Alternatives to the prototype-driven software development lifecycle.
There are several software development lifecycles that could still be used in this project though most of them are not as suitable as the one chosen by the development team. One of the substitutes would be the waterfall model where development is divided into phases and every phase completed before moving to the next. This model would majorly be better with regard to scheduling, budgeting as well as system implementation. It is also good at providing support for less experienced developers. It is also ideal for managing products that have already been developed. There is also a risk of bugs propagating to the next phases in this model just as in the case of prototyping-driven incremental model added to the very long model stages.
Comparing it to the prototyping-driven incremental model, it is much costly and only produces a working version of the software after the completion of all the project phases. The prototyping-driven model thus remains a better option with regard to the fact that within such a big project there is a need for flexibility to accommodate any changes during the project life without adversely affecting the project. It is also easy to determine project success by looking at the various prototypes rolled out in each increment. Furthermore, since in this project implementation of the identified requirements is not understood clearly, the waterfall becomes a challenge and not able to be applied effectively in this project.
The spiral software development lifecycle model would be another alternative given its suitability to big projects such as this one of developing a virtual surgery software. The model was first suggested by Boehm in 1988 founded on risks, in which the whole development process is based on foreseen and unforeseen risks.

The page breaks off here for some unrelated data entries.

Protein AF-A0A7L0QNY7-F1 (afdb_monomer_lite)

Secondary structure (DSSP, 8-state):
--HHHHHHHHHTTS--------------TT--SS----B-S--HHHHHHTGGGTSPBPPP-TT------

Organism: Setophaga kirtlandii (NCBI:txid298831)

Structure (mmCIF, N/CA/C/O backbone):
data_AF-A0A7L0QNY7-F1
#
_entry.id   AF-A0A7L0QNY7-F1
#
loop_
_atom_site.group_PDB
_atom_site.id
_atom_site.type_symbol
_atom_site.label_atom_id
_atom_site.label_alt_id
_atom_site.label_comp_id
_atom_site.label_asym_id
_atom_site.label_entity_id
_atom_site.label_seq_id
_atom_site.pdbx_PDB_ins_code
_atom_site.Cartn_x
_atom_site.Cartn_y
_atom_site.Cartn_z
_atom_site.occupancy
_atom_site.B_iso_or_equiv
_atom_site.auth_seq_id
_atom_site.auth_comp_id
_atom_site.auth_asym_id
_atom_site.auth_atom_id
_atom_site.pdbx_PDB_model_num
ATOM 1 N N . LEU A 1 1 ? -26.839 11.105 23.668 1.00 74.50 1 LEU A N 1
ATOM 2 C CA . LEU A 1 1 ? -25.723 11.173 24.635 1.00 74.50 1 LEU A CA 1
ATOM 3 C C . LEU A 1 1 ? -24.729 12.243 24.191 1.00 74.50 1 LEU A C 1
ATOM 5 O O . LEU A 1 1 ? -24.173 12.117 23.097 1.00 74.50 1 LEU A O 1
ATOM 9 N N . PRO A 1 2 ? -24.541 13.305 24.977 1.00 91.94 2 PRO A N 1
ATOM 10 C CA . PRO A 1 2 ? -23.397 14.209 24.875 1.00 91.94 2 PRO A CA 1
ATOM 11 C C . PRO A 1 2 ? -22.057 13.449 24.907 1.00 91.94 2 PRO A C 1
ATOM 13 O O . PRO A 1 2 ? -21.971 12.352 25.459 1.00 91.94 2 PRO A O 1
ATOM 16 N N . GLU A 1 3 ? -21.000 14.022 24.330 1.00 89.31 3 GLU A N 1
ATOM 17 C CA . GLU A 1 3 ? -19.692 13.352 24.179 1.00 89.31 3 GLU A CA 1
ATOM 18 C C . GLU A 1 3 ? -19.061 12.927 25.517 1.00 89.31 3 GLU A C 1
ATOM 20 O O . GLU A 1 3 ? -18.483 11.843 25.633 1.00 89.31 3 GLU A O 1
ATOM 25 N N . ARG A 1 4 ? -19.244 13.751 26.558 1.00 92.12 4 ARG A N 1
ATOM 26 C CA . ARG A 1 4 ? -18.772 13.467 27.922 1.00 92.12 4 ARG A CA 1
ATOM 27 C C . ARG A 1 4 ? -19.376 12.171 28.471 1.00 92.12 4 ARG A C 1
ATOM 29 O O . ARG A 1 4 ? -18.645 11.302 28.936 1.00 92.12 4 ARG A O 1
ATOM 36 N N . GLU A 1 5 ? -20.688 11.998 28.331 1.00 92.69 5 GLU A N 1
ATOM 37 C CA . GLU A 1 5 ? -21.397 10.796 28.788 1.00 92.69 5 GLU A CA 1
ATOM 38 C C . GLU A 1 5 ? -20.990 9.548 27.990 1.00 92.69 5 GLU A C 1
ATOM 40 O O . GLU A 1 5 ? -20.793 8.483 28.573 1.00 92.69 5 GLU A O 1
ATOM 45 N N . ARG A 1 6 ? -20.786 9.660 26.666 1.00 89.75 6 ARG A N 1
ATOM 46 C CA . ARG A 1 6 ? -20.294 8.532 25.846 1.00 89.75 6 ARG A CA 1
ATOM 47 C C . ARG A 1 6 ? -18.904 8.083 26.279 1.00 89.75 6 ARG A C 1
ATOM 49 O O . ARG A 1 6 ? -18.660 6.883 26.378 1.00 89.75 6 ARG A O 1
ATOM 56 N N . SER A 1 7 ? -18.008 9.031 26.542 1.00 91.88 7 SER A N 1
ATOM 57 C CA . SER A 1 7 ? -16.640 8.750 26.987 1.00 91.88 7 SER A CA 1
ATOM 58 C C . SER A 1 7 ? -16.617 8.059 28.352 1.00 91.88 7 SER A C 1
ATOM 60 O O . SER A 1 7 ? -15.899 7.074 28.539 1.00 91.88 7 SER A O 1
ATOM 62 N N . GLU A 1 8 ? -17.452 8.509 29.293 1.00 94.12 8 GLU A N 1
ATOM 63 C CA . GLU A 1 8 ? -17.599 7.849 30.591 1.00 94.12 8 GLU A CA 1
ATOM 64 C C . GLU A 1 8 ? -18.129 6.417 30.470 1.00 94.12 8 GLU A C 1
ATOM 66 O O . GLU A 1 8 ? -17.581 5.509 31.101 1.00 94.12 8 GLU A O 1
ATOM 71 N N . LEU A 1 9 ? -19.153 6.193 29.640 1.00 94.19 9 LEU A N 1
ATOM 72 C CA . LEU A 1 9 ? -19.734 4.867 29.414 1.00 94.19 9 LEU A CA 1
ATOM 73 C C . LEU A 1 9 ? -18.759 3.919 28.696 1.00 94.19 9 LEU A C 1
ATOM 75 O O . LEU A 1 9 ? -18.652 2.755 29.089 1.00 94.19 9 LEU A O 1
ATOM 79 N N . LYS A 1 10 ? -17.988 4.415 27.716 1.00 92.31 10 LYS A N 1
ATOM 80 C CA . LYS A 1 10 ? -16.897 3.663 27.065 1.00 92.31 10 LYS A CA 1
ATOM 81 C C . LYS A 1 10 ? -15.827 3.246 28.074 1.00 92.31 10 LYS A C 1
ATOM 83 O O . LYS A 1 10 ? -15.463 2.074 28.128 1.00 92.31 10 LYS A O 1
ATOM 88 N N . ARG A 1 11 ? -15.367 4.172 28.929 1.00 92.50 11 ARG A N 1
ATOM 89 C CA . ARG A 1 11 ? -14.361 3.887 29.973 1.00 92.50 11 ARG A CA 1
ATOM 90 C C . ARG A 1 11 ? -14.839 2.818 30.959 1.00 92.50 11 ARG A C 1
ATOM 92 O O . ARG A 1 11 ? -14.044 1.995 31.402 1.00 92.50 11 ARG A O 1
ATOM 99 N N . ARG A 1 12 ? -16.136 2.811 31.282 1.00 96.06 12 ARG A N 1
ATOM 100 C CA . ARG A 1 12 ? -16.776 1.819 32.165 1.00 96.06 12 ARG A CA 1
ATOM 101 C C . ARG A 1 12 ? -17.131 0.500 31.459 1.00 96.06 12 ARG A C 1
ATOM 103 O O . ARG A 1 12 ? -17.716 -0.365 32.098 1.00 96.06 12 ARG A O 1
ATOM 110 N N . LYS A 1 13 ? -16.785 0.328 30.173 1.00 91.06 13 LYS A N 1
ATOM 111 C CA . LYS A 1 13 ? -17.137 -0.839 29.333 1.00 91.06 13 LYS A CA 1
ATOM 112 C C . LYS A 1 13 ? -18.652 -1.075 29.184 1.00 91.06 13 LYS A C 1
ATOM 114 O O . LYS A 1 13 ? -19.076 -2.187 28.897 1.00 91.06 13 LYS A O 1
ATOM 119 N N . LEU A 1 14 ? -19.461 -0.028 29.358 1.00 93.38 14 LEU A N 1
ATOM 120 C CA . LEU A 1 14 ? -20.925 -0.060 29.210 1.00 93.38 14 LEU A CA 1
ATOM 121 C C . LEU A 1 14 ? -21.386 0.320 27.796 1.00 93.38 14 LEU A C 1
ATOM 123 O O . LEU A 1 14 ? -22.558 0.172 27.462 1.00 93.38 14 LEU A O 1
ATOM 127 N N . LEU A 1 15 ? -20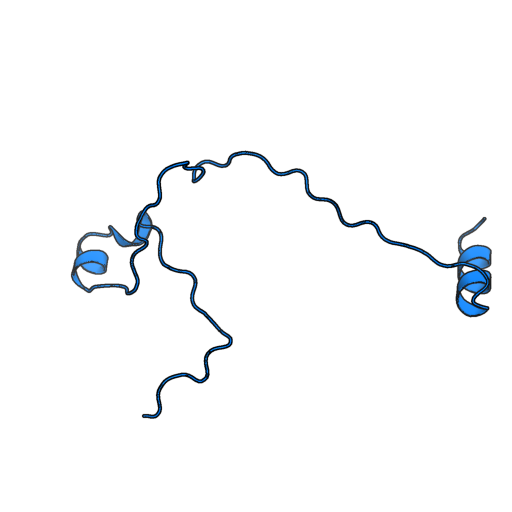.472 0.832 26.970 1.00 91.69 15 LEU A N 1
ATOM 128 C CA . LEU A 1 15 ? -20.720 1.202 25.582 1.00 91.69 15 LEU A CA 1
ATOM 129 C C . LEU A 1 15 ? -19.538 0.752 24.724 1.00 91.69 15 LEU A C 1
ATOM 131 O O . LEU A 1 15 ? -18.387 1.053 25.042 1.00 91.69 15 LEU A O 1
ATOM 135 N N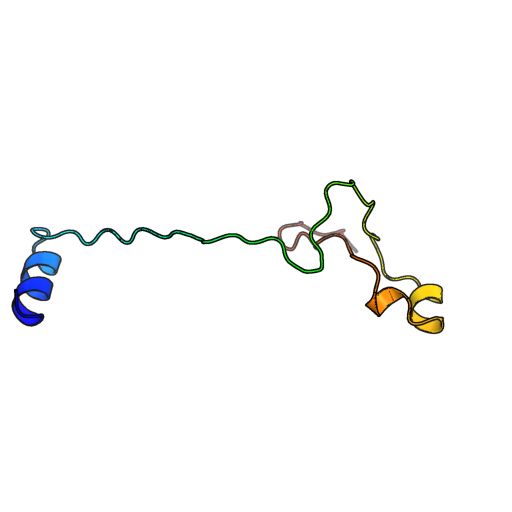 . LEU A 1 16 ? -19.832 0.052 23.630 1.00 89.94 16 LEU A N 1
ATOM 136 C CA . LEU A 1 16 ? -18.859 -0.384 22.632 1.00 89.94 16 LEU A CA 1
ATOM 137 C C . LEU A 1 16 ? -19.146 0.336 21.319 1.00 89.94 16 LEU A C 1
ATOM 139 O O . LEU A 1 16 ? -20.279 0.347 20.843 1.00 89.94 16 LEU A O 1
ATOM 143 N N . GLU A 1 17 ? -18.115 0.939 20.739 1.00 88.75 17 GLU A N 1
ATOM 144 C CA . GLU A 1 17 ? -18.193 1.499 19.396 1.00 88.75 17 GLU A CA 1
ATOM 145 C C . GLU A 1 17 ? -17.654 0.474 18.404 1.00 88.75 17 GLU A C 1
ATOM 147 O O . GLU A 1 17 ? -16.533 -0.011 18.547 1.00 88.75 17 GLU A O 1
ATOM 152 N N . VAL A 1 18 ? -18.464 0.143 17.402 1.00 92.19 18 VAL A N 1
ATOM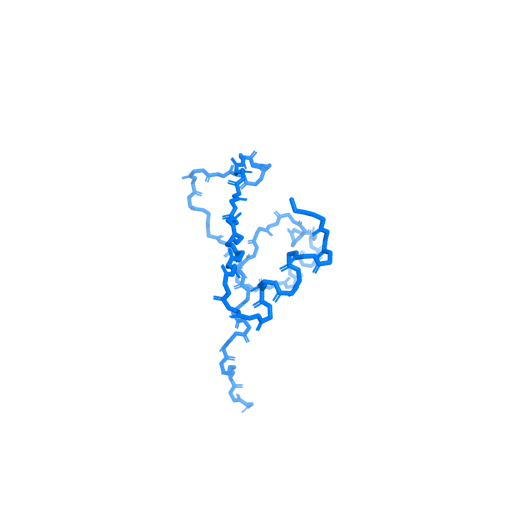 153 C CA . VAL A 1 18 ? -18.079 -0.765 16.324 1.00 92.19 18 VAL A CA 1
ATOM 154 C C . VAL A 1 18 ? -17.940 0.055 15.051 1.00 92.19 18 VAL A C 1
ATOM 156 O O . VAL A 1 18 ? -18.919 0.595 14.541 1.00 92.19 18 VAL A O 1
ATOM 159 N N . THR A 1 19 ? -16.720 0.151 14.527 1.00 92.88 19 THR A N 1
ATOM 160 C CA . THR A 1 19 ? -16.465 0.827 13.251 1.00 92.88 19 THR A CA 1
ATOM 161 C C . THR A 1 19 ? -16.596 -0.168 12.102 1.00 92.88 19 THR A C 1
ATOM 163 O O . THR A 1 19 ? -15.737 -1.031 11.917 1.00 92.88 19 THR A O 1
ATOM 166 N N . LEU A 1 20 ? -17.646 -0.026 11.291 1.00 94.62 20 LEU A N 1
ATOM 167 C CA . LEU A 1 20 ? -17.793 -0.783 10.049 1.00 94.62 20 LEU A CA 1
ATOM 168 C C . LEU A 1 20 ? -16.983 -0.108 8.932 1.00 94.62 20 LEU A C 1
ATOM 170 O O . LEU A 1 20 ? -17.317 0.990 8.488 1.00 94.62 20 LEU A O 1
ATOM 174 N N . LYS A 1 21 ? -15.930 -0.774 8.452 1.00 94.19 21 LYS A N 1
ATOM 175 C CA . LYS A 1 21 ? -15.175 -0.332 7.272 1.00 94.19 21 LYS A CA 1
ATOM 176 C C . LYS A 1 21 ? -15.786 -0.962 6.026 1.00 94.19 21 LYS A C 1
ATOM 178 O O . LYS A 1 21 ? -15.812 -2.182 5.905 1.00 94.19 21 LYS A O 1
ATOM 183 N N . SER A 1 22 ? -16.268 -0.134 5.107 1.00 94.25 22 SER A N 1
ATOM 184 C CA . SER A 1 22 ? -16.795 -0.573 3.814 1.00 94.25 22 SER A CA 1
ATOM 185 C C . SER A 1 22 ? -16.137 0.216 2.687 1.00 94.25 22 SER A C 1
ATOM 187 O O . SER A 1 22 ? -15.711 1.355 2.879 1.00 94.25 22 SER A O 1
ATOM 189 N N . PHE A 1 23 ? -16.030 -0.409 1.516 1.00 93.94 23 PHE A N 1
ATOM 190 C CA . PHE A 1 23 ? -15.432 0.192 0.330 1.00 93.94 23 PHE A CA 1
ATOM 191 C C . PHE A 1 23 ? -16.429 0.151 -0.823 1.00 93.94 23 PHE A C 1
ATOM 193 O O . PHE A 1 23 ? -17.003 -0.895 -1.120 1.00 93.94 23 PHE A O 1
ATOM 200 N N . TRP A 1 24 ? -16.591 1.283 -1.503 1.00 92.00 24 TRP A N 1
ATOM 201 C CA . TRP A 1 24 ? -17.319 1.363 -2.766 1.00 92.00 24 TRP A CA 1
ATOM 202 C C . TRP A 1 24 ? -16.332 1.213 -3.918 1.00 92.00 24 TRP A C 1
ATOM 204 O O . TRP A 1 24 ? -15.615 2.151 -4.264 1.00 92.00 24 TRP A O 1
ATOM 214 N N . ILE A 1 25 ? -16.268 0.016 -4.495 1.00 92.06 25 ILE A N 1
ATOM 215 C CA . ILE A 1 25 ? -15.310 -0.308 -5.554 1.00 92.06 25 ILE A CA 1
ATOM 216 C C . ILE A 1 25 ? -15.930 0.015 -6.918 1.00 92.06 25 ILE A C 1
ATOM 218 O O . ILE A 1 25 ? -17.068 -0.357 -7.201 1.00 92.06 25 ILE A O 1
ATOM 222 N N . ARG A 1 26 ? -15.175 0.699 -7.785 1.00 92.88 26 ARG A N 1
ATOM 223 C CA . ARG A 1 26 ? -15.560 0.999 -9.174 1.00 92.88 26 ARG A CA 1
ATOM 224 C C . ARG A 1 26 ? -14.438 0.586 -10.124 1.00 92.88 26 ARG A C 1
ATOM 226 O O . ARG A 1 26 ? -13.274 0.551 -9.733 1.00 92.88 26 ARG A O 1
ATOM 233 N N . LYS A 1 27 ? -14.787 0.285 -11.378 1.00 93.62 27 LYS A N 1
ATOM 234 C CA . LYS A 1 27 ? -13.804 0.001 -12.435 1.00 93.62 27 LYS A CA 1
ATOM 235 C C . LYS A 1 27 ? -12.984 1.268 -12.711 1.00 93.62 27 LYS A C 1
ATOM 237 O O . LYS A 1 27 ? -13.560 2.289 -13.078 1.00 93.62 27 LYS A O 1
ATOM 242 N N . GLY A 1 28 ? -11.672 1.202 -12.494 1.00 86.44 28 GLY A N 1
ATOM 243 C CA . GLY A 1 28 ? -10.725 2.267 -12.841 1.00 86.44 28 GLY A CA 1
ATOM 244 C C . GLY A 1 28 ? -10.194 2.129 -14.271 1.00 86.44 28 GLY A C 1
ATOM 245 O O . GLY A 1 28 ? -10.506 1.161 -14.958 1.00 86.44 28 GLY A O 1
ATOM 246 N N . SER A 1 29 ? -9.348 3.064 -14.705 1.00 84.44 29 SER A N 1
ATOM 247 C CA . SER A 1 29 ? -8.713 3.043 -16.037 1.00 84.44 29 SER A CA 1
ATOM 248 C C . SER A 1 29 ? -7.869 1.790 -16.300 1.00 84.44 29 SER A C 1
ATOM 250 O O . SER A 1 29 ? -7.765 1.354 -17.439 1.00 84.44 29 SER A O 1
ATOM 252 N N . ALA A 1 30 ? -7.310 1.188 -15.248 1.00 78.88 30 ALA A N 1
ATOM 253 C CA . ALA A 1 30 ? -6.538 -0.053 -15.312 1.00 78.88 30 ALA A CA 1
ATOM 254 C C . ALA A 1 30 ? -7.389 -1.329 -15.120 1.00 78.88 30 ALA A C 1
ATOM 256 O O . ALA A 1 30 ? -6.840 -2.418 -14.969 1.00 78.88 30 ALA A O 1
ATOM 257 N N . PHE A 1 31 ? -8.724 -1.226 -15.074 1.00 84.88 31 PHE A N 1
ATOM 258 C CA . PHE A 1 31 ? -9.586 -2.402 -14.951 1.00 84.88 31 PHE A CA 1
ATOM 259 C C . PHE A 1 31 ? -9.538 -3.237 -16.235 1.00 84.88 31 PHE A C 1
ATOM 261 O O . PHE A 1 31 ? -9.868 -2.750 -17.314 1.00 84.88 31 PHE A O 1
ATOM 268 N N . SER A 1 32 ? -9.202 -4.517 -16.102 1.00 82.56 32 SER A N 1
ATOM 269 C CA . SER A 1 32 ? -9.200 -5.481 -17.200 1.00 82.56 32 SER A CA 1
ATOM 270 C C . SER A 1 32 ? -9.729 -6.827 -16.717 1.00 82.56 32 SER A C 1
ATOM 272 O O . SER A 1 32 ? -9.504 -7.217 -15.573 1.00 82.56 32 SER A O 1
ATOM 274 N N . THR A 1 33 ? -10.437 -7.544 -17.587 1.00 86.62 33 THR A N 1
ATOM 275 C CA . THR A 1 33 ? -10.864 -8.936 -17.363 1.00 86.62 33 THR A CA 1
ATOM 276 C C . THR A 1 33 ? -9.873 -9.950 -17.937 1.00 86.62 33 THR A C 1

Ideally, the spiral model has several iterations from which developers can fall back to the previous iteration even after proceeding to the next phase. This is ideal in the contexts of dealing with the earlier elucidated risks. This model is also highly optimized for hardware performance which may leave out major software product essentials. The explicit management of risks in this model distinguishes it from the prototype-driven incremental model, from the fact that this makes sure that project risks are identified early enough in the lifecycle. This is not also as ideal as a prototype-incremental model on the basis that it is hard to choose the development methodologies for every phase and the possibility of not meeting the budget and project schedule. Basing on the information elucidated above, I, therefore, agree with the proposition that the prototyping-driven incremental model was the only suitable process for this project.
Simulation software has been there for a few years that has allowed for development of a few crucial libraries in the medical field, however, the complexity of simulation projects still remains a challenge to most developers. This is definitely an ambitious project faced by some serious risks, but given the development model as well as an experienced team of developers, the project is much more likely to succeed. Measures should nevertheless be enforced to mitigate on the identified risk in order to increase the project success rate.